### What you should do:
Look below for the lines from the one with "ATOM 97 C C . LYS" to the one with "ATOM 119 O O . THR", and copy exactly those lines, both ends included.

(Records from a dataset)
▬▬▬
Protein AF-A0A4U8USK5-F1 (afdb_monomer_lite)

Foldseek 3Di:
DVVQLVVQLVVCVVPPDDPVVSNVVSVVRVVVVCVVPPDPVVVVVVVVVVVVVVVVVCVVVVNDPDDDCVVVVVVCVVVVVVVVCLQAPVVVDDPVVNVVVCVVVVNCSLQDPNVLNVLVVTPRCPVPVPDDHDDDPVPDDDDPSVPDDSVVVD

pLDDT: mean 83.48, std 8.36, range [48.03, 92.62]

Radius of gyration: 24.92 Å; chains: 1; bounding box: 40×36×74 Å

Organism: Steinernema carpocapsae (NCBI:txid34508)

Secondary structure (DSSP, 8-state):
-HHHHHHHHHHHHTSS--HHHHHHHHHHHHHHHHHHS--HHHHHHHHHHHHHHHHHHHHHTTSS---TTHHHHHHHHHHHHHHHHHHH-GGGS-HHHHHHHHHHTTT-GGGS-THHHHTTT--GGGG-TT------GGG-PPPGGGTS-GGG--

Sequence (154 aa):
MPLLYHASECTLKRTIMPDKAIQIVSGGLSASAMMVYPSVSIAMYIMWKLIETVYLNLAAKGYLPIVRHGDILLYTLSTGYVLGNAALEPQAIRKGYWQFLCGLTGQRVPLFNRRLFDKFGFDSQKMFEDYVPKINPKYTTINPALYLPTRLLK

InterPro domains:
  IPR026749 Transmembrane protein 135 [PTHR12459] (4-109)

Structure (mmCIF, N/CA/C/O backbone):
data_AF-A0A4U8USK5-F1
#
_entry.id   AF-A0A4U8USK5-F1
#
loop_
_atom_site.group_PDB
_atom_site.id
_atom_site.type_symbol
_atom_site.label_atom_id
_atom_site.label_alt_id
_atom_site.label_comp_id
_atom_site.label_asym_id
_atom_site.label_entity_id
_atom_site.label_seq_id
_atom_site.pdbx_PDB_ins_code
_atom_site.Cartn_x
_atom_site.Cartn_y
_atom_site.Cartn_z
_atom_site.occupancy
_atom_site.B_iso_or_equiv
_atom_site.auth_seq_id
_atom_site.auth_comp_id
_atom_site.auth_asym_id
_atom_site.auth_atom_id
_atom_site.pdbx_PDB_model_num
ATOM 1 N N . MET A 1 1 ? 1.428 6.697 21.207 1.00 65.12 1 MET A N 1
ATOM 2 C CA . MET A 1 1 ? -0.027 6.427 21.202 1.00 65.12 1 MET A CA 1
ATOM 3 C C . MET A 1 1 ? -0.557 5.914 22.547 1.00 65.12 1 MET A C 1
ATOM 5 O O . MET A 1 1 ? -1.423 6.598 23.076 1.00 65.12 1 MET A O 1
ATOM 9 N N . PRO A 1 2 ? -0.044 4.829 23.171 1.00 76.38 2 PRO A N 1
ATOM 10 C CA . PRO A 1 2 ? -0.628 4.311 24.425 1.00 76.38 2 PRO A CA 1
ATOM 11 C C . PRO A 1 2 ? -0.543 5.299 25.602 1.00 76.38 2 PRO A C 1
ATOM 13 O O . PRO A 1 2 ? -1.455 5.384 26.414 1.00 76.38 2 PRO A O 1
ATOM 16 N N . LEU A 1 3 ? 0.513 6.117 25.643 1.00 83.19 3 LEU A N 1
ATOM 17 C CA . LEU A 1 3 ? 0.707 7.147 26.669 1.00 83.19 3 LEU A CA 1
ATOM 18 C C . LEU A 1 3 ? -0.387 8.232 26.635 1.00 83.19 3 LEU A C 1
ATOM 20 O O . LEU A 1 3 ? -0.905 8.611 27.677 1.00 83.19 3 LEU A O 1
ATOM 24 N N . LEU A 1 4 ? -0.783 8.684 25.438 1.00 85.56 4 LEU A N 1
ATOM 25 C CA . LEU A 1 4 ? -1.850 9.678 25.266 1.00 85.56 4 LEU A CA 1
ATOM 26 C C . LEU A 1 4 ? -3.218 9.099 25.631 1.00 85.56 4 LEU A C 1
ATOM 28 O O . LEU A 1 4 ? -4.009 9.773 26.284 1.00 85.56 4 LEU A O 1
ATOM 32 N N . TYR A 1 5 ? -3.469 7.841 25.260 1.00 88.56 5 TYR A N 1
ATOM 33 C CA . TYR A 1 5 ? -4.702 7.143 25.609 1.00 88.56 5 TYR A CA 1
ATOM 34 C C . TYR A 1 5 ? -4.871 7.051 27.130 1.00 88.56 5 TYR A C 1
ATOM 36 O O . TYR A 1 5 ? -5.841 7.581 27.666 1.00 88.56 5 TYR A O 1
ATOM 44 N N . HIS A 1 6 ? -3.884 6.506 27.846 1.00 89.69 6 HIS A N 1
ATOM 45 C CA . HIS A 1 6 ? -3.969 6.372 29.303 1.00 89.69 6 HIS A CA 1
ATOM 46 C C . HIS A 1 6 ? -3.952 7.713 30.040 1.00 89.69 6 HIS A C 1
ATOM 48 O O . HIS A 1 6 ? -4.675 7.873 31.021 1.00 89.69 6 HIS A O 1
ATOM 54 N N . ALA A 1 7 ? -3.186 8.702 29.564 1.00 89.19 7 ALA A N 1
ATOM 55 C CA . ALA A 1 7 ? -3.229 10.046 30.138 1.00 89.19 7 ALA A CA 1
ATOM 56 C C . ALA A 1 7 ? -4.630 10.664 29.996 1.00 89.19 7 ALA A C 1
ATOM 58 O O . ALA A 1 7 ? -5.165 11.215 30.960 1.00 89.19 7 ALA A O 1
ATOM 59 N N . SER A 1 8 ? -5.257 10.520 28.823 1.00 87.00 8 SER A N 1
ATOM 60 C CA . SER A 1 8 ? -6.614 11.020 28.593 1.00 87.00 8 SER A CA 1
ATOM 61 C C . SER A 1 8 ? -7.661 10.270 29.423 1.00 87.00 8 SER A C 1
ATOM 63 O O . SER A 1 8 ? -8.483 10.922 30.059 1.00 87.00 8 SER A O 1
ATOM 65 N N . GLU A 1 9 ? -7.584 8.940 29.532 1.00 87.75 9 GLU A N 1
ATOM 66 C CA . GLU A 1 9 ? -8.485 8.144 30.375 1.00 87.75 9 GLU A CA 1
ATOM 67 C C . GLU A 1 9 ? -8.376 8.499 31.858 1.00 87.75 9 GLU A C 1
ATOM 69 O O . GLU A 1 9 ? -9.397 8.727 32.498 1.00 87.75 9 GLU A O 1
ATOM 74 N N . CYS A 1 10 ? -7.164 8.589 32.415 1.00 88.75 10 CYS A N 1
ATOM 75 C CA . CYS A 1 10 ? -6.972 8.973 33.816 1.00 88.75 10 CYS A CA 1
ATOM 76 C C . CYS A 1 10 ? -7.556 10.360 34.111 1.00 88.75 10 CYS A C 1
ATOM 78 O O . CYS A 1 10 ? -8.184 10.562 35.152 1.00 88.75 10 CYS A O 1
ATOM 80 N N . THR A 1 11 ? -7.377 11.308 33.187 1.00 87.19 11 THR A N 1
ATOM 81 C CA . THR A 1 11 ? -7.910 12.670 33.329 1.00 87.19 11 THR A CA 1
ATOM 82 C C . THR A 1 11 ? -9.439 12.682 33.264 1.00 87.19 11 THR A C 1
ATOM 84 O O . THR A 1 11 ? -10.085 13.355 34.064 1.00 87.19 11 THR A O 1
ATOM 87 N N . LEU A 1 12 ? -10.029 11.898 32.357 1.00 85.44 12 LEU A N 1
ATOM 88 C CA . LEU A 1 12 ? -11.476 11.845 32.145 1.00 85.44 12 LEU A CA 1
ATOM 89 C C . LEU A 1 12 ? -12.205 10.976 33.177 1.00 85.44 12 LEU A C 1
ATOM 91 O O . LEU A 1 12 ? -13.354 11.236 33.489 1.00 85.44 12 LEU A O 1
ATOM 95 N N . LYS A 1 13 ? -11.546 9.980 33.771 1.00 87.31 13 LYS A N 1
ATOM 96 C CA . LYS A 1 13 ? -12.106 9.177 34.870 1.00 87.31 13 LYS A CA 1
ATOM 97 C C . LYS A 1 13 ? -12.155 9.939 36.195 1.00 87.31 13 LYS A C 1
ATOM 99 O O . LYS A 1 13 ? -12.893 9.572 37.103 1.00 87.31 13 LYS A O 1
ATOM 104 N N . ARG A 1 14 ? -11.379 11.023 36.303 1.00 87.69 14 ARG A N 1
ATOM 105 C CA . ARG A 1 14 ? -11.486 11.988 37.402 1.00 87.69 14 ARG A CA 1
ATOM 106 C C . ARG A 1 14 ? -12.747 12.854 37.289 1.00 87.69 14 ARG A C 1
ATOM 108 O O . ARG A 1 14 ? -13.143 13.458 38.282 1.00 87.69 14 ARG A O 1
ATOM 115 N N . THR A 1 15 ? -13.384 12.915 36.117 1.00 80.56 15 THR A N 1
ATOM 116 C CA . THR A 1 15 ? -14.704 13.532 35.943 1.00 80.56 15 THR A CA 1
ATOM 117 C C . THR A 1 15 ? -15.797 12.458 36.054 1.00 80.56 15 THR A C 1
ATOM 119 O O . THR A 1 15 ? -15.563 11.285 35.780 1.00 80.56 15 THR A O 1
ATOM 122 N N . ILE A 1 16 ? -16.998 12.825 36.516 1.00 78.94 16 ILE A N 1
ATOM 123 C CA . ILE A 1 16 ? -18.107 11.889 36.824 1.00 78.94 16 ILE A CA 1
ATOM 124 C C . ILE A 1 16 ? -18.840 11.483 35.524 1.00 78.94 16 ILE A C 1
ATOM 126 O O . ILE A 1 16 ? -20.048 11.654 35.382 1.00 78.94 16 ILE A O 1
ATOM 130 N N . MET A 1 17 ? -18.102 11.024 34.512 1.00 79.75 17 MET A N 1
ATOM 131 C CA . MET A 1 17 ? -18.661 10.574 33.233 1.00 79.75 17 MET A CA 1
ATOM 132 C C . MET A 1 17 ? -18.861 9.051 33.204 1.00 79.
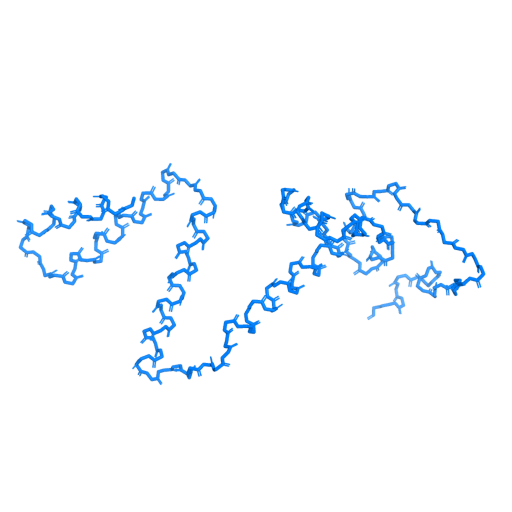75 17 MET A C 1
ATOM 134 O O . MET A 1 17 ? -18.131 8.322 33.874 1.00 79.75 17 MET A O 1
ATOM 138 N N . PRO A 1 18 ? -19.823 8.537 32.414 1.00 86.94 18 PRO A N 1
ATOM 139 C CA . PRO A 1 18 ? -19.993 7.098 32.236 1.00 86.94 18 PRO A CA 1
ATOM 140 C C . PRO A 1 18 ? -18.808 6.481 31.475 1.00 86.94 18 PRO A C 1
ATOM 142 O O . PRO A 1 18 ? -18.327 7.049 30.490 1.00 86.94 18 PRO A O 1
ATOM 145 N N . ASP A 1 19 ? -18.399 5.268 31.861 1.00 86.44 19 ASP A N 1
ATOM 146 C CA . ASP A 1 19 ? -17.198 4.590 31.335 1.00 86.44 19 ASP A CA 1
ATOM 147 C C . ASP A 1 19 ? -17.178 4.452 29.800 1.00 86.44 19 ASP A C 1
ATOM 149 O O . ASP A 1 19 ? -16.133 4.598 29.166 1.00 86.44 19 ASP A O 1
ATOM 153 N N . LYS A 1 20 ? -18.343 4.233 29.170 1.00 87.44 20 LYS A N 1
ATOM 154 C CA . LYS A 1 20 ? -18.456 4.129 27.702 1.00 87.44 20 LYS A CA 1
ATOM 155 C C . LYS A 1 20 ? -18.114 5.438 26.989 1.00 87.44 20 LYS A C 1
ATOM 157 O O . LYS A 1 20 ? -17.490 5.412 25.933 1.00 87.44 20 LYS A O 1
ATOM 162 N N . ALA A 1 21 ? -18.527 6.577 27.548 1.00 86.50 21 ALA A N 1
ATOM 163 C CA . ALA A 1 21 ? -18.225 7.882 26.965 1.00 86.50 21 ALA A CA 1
▬▬▬
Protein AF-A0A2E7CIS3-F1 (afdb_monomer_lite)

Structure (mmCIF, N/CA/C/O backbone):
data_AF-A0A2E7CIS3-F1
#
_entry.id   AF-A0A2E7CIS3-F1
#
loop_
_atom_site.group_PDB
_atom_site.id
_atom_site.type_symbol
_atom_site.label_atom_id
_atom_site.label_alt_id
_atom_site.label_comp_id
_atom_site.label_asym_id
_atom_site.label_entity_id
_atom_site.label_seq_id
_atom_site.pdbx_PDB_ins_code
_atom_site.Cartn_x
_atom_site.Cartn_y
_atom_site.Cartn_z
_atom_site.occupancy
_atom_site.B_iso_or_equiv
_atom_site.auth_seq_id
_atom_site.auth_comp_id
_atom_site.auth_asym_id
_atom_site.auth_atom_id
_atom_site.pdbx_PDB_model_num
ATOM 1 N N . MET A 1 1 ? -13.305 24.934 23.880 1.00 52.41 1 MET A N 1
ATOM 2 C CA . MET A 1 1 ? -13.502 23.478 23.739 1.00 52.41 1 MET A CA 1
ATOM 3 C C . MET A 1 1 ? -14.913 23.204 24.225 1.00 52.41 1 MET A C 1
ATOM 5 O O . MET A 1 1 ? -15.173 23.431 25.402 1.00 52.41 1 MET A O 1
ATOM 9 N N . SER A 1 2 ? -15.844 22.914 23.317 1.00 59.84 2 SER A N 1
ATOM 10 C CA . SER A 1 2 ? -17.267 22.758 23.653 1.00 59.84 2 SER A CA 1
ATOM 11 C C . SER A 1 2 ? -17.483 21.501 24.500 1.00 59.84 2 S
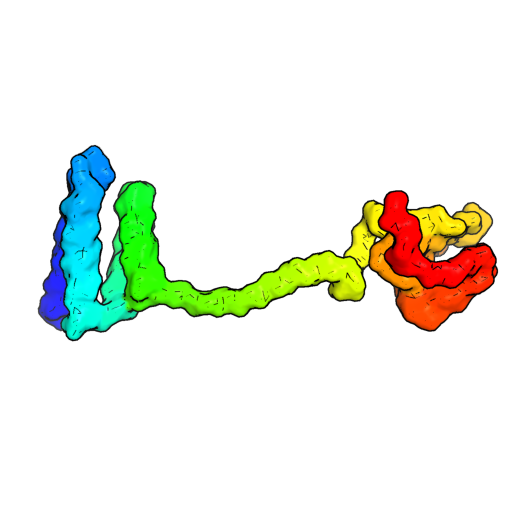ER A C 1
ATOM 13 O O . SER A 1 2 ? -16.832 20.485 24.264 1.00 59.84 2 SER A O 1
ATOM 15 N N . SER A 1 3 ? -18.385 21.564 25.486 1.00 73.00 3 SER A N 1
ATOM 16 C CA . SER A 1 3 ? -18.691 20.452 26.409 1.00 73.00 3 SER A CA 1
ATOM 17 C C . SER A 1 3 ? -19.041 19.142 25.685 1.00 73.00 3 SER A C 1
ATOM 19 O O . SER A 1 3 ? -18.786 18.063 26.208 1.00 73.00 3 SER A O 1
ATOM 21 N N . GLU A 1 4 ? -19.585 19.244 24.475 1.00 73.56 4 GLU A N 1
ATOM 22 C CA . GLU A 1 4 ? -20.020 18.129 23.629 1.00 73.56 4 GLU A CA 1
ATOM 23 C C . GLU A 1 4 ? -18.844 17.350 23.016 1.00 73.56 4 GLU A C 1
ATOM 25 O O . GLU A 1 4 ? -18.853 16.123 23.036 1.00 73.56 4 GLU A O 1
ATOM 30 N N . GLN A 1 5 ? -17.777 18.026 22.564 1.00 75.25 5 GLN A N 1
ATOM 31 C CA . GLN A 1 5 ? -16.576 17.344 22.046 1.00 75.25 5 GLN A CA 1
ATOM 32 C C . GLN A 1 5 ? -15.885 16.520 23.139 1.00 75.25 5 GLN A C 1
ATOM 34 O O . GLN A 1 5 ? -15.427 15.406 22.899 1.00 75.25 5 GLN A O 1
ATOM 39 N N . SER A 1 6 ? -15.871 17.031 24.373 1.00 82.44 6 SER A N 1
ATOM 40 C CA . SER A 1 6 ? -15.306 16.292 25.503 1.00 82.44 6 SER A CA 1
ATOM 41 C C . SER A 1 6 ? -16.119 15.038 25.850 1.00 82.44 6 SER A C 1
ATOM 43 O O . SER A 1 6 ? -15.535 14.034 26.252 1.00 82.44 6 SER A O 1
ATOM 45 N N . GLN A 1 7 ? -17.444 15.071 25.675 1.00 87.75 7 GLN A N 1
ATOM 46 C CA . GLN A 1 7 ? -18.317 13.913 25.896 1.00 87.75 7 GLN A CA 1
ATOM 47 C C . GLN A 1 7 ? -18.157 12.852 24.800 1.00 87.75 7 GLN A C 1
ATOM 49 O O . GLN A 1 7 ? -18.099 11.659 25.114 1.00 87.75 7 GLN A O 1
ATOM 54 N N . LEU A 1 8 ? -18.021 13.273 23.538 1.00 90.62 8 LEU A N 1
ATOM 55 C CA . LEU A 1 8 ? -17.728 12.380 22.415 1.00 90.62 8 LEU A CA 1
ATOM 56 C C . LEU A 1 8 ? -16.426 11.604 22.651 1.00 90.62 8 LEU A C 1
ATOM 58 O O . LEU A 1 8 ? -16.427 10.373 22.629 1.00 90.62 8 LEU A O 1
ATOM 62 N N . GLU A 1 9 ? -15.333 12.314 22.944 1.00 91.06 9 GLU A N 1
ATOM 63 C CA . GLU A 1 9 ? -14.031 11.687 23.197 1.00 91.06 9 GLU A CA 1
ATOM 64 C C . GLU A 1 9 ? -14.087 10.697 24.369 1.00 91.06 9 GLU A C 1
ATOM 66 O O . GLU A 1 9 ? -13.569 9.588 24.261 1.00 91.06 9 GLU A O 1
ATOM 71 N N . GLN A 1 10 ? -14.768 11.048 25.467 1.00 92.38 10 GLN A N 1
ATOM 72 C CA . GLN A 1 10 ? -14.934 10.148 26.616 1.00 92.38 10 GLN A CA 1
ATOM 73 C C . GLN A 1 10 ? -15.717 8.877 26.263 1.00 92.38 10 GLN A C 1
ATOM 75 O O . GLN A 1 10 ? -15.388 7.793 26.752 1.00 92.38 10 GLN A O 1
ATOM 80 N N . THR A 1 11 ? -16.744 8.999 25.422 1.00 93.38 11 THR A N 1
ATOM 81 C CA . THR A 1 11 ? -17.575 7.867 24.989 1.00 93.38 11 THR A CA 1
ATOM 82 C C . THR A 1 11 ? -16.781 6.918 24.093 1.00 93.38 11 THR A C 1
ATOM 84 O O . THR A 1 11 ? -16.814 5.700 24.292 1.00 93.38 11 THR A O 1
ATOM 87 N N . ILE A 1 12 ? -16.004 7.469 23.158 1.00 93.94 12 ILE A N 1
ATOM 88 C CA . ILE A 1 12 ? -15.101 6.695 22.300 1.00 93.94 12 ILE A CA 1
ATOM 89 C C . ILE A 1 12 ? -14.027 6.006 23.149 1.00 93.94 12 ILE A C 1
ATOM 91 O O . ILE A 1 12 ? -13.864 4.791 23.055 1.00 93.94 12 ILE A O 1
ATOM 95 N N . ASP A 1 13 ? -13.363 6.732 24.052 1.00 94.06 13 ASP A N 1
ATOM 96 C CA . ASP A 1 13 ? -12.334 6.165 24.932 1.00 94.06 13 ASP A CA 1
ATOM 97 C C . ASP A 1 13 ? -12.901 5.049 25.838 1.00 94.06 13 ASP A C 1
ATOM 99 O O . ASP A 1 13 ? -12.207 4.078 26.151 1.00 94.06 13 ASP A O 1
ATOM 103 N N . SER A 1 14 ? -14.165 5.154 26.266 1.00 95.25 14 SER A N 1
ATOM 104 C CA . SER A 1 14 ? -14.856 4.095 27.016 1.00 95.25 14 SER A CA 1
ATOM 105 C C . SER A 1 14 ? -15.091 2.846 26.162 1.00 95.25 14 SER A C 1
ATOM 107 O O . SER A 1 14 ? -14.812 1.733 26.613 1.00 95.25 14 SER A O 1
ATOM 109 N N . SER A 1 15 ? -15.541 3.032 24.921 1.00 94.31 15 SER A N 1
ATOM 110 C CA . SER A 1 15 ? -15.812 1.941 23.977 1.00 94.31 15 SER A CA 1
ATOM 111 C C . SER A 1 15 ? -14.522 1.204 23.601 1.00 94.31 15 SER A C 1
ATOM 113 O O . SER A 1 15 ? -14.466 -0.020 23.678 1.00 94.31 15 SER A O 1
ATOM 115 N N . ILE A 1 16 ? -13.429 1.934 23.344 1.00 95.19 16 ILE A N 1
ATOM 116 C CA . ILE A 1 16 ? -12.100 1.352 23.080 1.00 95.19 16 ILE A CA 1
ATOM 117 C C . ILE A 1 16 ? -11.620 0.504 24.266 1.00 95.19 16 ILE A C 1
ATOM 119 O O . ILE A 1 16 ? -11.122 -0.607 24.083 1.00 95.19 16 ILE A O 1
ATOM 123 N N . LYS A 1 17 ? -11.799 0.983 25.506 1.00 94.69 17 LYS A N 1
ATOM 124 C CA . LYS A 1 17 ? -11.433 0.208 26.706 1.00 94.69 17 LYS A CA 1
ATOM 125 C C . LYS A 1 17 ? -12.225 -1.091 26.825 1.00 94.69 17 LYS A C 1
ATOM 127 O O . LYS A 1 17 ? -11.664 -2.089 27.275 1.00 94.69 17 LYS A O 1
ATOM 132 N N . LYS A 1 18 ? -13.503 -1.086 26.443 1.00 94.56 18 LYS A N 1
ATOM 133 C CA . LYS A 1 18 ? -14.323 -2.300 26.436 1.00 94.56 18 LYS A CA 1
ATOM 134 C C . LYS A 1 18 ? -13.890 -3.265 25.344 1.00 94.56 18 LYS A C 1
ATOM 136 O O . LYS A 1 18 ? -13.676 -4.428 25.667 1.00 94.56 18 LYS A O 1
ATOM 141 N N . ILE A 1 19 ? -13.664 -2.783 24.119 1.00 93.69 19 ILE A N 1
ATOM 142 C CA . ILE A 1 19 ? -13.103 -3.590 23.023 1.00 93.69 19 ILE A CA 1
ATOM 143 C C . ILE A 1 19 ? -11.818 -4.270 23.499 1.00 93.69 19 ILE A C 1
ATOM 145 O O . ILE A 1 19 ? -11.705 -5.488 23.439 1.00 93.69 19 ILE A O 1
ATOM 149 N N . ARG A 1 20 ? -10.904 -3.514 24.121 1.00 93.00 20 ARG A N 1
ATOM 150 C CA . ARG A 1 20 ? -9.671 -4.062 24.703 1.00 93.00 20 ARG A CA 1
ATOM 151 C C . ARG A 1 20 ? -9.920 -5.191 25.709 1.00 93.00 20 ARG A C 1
▬▬▬
### Answer below:
ATOM 97 C C . LYS A 1 13 ? -12.155 9.939 36.195 1.00 87.31 13 LYS A C 1
ATOM 99 O O . LYS A 1 13 ? -12.893 9.572 37.103 1.00 87.31 13 LYS A O 1
ATOM 104 N N . ARG A 1 14 ? -11.379 11.023 36.303 1.00 87.69 14 ARG A N 1
ATOM 105 C CA . ARG A 1 14 ? -11.486 11.988 37.402 1.00 87.69 14 ARG A CA 1
ATOM 106 C C . ARG A 1 14 ? -12.747 12.854 37.289 1.00 87.69 14 ARG A C 1
ATOM 108 O O . ARG A 1 14 ? -13.143 13.458 38.282 1.00 87.69 14 ARG A O 1
ATOM 115 N N . THR A 1 15 ? -13.384 12.915 36.117 1.00 80.56 15 THR A N 1
ATOM 116 C CA . THR A 1 15 ? -14.704 13.532 35.943 1.00 80.56 15 THR A CA 1
ATOM 117 C C . THR A 1 15 ? -15.797 12.458 36.054 1.00 80.56 15 THR A C 1
ATOM 119 O O . THR A 1 15 ? -15.563 11.285 35.780 1.00 80.56 15 THR A O 1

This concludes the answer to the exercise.